Midterm elections are always tough for parties with incumbent presidents. These results were by no means a disaster for Republicans — a wipeout, or the so‐called “blue wave” Democrats hoped for. The Grand Old Party (GOP) strengthened its grip on the Senate although it ceded its majority in the House. But given the excellent economic backdrop, this was surely a missed opportunity for sustained control of both houses. That they neither managed nor expected it shows how the president’s behaviour, and huge national divisions on healthcare, immigration and much else, makes it difficult for the party of Trump to build out from its base.
However much those who detest Trump’s tweeting, public pronouncements and explicit embrace of nationalism would wish otherwise, the American economy has performed extraordinarily well under his tenure. In the last six quarters of president Obama’s presidency, annualised growth averaged just 1.5pc. It has been 2.8pc in the Trump era. Real GDP growth for 2018 is now forecast to come in at above 3pc; a large increase on the pre‐election forecast of 1.8pc from congressional bodies, and a world away from the raft of warnings that a Trump victory could trigger a recession. Whether one attributes this pick‐up to Republican policies or not, the party in power could not have asked for more favourable conditions.

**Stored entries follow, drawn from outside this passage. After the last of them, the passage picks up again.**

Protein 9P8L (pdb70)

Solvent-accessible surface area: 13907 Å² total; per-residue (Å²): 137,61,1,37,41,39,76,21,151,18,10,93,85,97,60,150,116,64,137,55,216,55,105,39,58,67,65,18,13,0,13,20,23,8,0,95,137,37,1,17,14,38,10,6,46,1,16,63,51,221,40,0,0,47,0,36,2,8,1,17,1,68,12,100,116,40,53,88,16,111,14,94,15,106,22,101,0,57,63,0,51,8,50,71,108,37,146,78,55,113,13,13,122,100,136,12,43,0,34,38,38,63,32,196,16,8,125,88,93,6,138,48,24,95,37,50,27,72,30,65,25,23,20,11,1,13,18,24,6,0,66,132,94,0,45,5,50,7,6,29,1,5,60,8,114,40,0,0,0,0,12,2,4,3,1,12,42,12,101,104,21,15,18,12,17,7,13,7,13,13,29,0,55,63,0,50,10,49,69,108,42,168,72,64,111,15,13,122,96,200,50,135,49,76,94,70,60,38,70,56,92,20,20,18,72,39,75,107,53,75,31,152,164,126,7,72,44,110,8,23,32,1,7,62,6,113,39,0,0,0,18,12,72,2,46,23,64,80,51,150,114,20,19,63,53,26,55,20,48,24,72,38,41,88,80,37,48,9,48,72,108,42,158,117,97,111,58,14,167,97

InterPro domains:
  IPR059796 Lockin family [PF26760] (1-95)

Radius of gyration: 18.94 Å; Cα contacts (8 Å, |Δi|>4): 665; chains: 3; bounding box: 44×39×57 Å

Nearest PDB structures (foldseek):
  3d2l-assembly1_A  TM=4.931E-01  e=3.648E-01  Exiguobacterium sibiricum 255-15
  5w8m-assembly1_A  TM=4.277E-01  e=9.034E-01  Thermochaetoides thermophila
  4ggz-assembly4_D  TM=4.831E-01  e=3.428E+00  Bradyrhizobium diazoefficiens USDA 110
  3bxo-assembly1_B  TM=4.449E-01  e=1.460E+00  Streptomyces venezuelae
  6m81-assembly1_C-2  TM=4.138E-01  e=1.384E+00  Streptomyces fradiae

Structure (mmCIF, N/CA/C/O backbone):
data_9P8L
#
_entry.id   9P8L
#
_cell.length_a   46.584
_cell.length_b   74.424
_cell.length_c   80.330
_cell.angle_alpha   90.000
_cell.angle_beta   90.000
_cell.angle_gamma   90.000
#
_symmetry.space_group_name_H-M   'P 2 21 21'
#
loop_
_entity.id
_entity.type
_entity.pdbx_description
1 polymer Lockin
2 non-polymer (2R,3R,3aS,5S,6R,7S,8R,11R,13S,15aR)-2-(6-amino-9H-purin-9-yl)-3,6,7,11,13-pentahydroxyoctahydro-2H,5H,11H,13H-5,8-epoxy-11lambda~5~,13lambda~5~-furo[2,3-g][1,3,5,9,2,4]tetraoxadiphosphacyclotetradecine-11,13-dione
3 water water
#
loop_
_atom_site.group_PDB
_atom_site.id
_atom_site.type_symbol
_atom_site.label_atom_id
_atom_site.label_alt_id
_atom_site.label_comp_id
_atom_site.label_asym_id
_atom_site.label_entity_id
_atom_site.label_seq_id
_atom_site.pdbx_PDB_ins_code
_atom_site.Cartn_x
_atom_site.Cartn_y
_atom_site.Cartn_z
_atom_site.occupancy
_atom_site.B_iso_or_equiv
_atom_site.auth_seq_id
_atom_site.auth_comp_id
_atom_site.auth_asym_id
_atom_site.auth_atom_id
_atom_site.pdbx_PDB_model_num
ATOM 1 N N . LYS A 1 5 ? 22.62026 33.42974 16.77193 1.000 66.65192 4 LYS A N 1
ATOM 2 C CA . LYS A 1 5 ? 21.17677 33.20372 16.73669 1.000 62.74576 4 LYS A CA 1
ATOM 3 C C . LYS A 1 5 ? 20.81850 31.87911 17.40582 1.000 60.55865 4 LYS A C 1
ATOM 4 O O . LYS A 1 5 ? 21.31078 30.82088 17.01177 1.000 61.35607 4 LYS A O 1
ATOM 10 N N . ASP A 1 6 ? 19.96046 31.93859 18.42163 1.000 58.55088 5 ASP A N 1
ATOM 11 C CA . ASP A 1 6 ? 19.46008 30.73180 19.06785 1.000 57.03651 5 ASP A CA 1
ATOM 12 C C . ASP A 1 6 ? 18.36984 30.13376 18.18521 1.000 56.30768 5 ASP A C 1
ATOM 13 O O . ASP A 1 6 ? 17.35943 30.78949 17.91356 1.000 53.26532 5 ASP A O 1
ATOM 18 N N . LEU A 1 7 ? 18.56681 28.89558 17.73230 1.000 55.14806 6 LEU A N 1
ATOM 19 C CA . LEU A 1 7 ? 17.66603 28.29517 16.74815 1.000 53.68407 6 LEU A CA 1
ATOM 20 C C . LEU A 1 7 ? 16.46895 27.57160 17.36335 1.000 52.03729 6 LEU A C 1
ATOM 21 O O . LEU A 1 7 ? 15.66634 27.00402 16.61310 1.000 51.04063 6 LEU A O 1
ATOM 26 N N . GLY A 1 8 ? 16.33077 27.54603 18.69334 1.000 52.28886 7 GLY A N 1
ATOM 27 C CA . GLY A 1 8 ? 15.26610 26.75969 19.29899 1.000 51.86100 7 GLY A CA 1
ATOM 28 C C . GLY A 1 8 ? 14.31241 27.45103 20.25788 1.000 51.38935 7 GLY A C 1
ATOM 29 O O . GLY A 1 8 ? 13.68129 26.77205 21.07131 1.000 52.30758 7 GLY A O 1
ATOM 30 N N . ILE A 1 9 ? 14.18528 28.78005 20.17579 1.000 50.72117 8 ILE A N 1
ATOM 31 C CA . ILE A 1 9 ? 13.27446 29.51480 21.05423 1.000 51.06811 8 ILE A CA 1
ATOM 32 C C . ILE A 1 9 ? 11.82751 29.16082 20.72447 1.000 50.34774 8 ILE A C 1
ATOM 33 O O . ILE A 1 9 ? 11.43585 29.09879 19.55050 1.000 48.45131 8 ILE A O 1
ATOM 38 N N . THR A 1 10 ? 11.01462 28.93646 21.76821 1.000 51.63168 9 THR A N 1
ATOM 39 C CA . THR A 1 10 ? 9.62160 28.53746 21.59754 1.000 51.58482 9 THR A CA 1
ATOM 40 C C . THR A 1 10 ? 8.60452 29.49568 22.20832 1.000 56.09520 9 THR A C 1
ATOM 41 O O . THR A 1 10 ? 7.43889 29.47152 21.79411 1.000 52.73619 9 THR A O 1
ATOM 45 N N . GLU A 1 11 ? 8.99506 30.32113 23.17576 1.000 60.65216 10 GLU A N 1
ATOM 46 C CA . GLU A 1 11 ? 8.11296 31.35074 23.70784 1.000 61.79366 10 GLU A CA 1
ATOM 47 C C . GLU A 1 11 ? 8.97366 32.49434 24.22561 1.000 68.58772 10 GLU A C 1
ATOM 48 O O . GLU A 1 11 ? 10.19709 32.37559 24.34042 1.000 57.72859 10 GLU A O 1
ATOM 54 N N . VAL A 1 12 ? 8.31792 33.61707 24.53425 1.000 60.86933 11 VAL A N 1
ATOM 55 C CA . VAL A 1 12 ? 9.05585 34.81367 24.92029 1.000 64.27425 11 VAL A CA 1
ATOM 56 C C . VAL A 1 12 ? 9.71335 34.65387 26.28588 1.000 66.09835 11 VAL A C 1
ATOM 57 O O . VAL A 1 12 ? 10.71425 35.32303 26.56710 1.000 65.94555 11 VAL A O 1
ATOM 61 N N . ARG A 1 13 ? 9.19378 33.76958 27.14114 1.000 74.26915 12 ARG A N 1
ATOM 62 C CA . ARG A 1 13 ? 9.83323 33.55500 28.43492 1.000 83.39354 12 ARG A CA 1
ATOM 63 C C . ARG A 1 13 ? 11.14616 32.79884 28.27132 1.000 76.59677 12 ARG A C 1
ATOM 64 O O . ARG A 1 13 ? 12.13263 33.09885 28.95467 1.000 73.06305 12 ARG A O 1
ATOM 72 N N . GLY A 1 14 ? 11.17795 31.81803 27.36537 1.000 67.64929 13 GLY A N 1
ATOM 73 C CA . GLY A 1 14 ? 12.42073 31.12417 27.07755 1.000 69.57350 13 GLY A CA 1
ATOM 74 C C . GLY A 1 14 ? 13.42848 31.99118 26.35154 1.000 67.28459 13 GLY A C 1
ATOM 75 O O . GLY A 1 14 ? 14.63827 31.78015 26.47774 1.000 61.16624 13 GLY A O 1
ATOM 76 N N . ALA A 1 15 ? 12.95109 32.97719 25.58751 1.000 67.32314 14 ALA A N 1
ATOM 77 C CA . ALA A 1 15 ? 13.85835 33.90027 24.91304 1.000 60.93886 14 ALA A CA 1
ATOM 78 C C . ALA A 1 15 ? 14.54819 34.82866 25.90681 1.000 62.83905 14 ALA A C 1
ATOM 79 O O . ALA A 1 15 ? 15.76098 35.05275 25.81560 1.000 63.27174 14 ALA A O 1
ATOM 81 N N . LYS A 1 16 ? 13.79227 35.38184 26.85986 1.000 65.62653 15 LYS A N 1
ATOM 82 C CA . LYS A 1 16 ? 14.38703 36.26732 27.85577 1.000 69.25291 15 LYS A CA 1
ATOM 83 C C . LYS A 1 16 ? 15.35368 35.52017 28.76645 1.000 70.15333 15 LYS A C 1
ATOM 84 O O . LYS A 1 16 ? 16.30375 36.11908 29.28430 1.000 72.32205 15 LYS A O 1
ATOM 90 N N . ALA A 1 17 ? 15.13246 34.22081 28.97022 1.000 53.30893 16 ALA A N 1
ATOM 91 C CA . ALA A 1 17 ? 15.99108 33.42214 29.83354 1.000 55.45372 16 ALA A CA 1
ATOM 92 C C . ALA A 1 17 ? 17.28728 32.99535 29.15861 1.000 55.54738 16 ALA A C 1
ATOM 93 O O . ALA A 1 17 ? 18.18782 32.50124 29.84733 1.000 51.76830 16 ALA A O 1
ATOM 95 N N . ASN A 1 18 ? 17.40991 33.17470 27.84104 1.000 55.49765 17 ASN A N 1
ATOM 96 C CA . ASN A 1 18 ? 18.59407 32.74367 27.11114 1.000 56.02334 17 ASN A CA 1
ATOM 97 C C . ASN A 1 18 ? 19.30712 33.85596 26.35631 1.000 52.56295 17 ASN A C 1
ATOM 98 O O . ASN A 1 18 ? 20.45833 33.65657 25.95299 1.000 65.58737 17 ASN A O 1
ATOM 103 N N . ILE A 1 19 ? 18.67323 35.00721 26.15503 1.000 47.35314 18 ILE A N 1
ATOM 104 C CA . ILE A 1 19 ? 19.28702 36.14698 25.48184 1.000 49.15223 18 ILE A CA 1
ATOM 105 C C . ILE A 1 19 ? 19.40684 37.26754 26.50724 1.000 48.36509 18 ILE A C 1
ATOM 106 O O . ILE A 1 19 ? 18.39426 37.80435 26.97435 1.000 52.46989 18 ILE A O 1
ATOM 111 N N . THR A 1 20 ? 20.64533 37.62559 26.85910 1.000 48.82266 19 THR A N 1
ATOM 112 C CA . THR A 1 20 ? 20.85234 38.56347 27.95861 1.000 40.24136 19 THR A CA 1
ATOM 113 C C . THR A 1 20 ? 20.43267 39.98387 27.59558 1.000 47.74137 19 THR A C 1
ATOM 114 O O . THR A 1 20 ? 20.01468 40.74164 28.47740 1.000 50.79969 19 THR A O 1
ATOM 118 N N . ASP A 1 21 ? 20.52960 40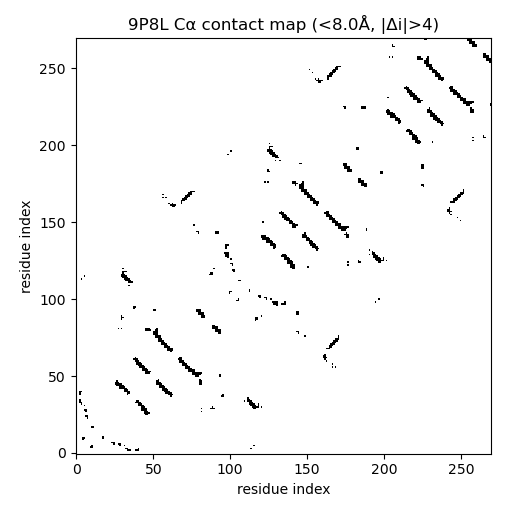.37304 26.32182 1.000 36.59124 20 ASP A N 1
ATOM 119 C CA . ASP A 1 21 ? 20.24406 41.75002 25.93663 1.000 31.24104 20 ASP A CA 1
ATOM 120 C C . ASP A 1 21 ? 18.91933 41.88399 25.18869 1.000 32.89259 20 ASP A C 1
ATOM 121 O O . ASP A 1 21 ? 18.67759 42.91538 24.55151 1.000 37.73462 20 ASP A O 1
ATOM 126 N N . LEU A 1 22 ? 18.06310 40.86323 25.26008 1.000 29.53266 21 LEU A N 1
ATOM 127 C CA . LEU A 1 22 ? 16.77523 40.89789 24.57893 1.000 27.01750 21 LEU A CA 1
ATOM 128 C C . LEU A 1 22 ? 15.94761 42.08846 25.04688 1.000 34.68672 21 LEU A C 1
ATOM 129 O O . LEU A 1 22 ? 15.88530 42.39744 26.23915 1.000 34.26508 21 LEU A O 1
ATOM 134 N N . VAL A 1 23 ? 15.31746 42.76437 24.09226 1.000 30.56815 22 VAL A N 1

And business clearly felt a Republican presidential victory a factor. Sentiment inflected on Trump’s election. The proportion of businesses surveyed by the National Federation of Independent Businesses who say now is a good time to expand shot up and now stands at 33pc, against just the 11pc seen in late 2016. Small business optimism hit record highs, while consumer confidence peaked earlier this year at its highest level since 2004. No wonder now‐former Republican House majority leader Paul Ryan implored the president to campaign harder on the booming economy, and less on culture war issues and illegal immigration.
Politically, of course, Democrats sought to diminish Trump’s economic record by crediting positive trends to the legacy of president Obama, before swiftly changing the subject. They pointed out that while there have been just over 4m new jobs created under Trump’s presidency, 4.5m were created in the equivalent 22 month period at the end of Obama’s tenure.
But this compares apples with oranges. One would expect job growth to slow as the economy got closer to full employment. In fact, it is remarkable how robustly the labour market has performed. A year ago, economists still worried about Americans having permanently given up looking for work. Now the employment rate for 25 to 54‐year‐olds is higher than before the recession. Unemployment has fallen from 4.8pc to 3.7pc, with workless rates for women, African‐Americans and Latinos all now at multi‐decade lows. Even real wage growth has picked up somewhat in recent months.
Clearly, it would be a mistake to assume all these economic trends are within the gift of the president or Congress. But the large tax rate cuts the president and Republicans championed, coupled with a very significant slowdown in new regulatory activity, would be expected to enhance growth prospects, at least temporarily. The narrative that the GOP had taken active steps to increase prosperity should have been handy in an election year.
Yet there was little evidence that the economy was the central factor in these results. Yes, the seats up for grabs favoured Democrats in the House (and Republicans in the Senate). But results and polling suggest that non‐economic issues — healthcare and immigration in particular, but also the fallout from the recent bitter dispute of the Supreme Court Justice Brett Kavanaugh — were all important factors in voters’ thinking. Perhaps unsurprisingly then, this became more of a “base” election. That appears to be what Trump wanted, and probably helped shore up the Senate. The Democrats obliged too by focusing on wedge issues where voters in urban areas in particular fundamentally object to Trump’s politics.
Losing the House though, and having divided government from here on, will likely paralyse a major economic policy agenda. Further tax cuts, and much‐needed reform of the US’s runaway old‐age entitlement programmes, are now firmly off the agenda. But one area to watch is infrastructure spending. The president promised a “massive” spending package in his election campaign. Here his instincts are probably much closer to House Democrats than representatives in his own party. The former are chomping at the bit for major federal investment.
Unless an unforeseen economic recession occurs, the next two years will likely follow this election in being dominated by non‐economic issues.
Of course, the Republicans would likely have fared far worse in bad economic conditions. But strong growth midway through a presidential term perhaps gave some voters the luxury of considering these other issues, where the Republicans and Trump are less trusted or liked. Whichever line of reasoning one prefers, it is clear the GOP underperformed relative to the economy.
US politics seems to be rapidly polarising towards a pro‐Trump and anti‐Trump camp, and the president pushed for these votes to be a referendum on him. This led to surprising strength in some rural regions. But it was also accompanied with the loss of a house despite an amazing economic backdrop. Yes, it could have been far worse for the GOP. But in time they will surely rue this missed chance to consolidate.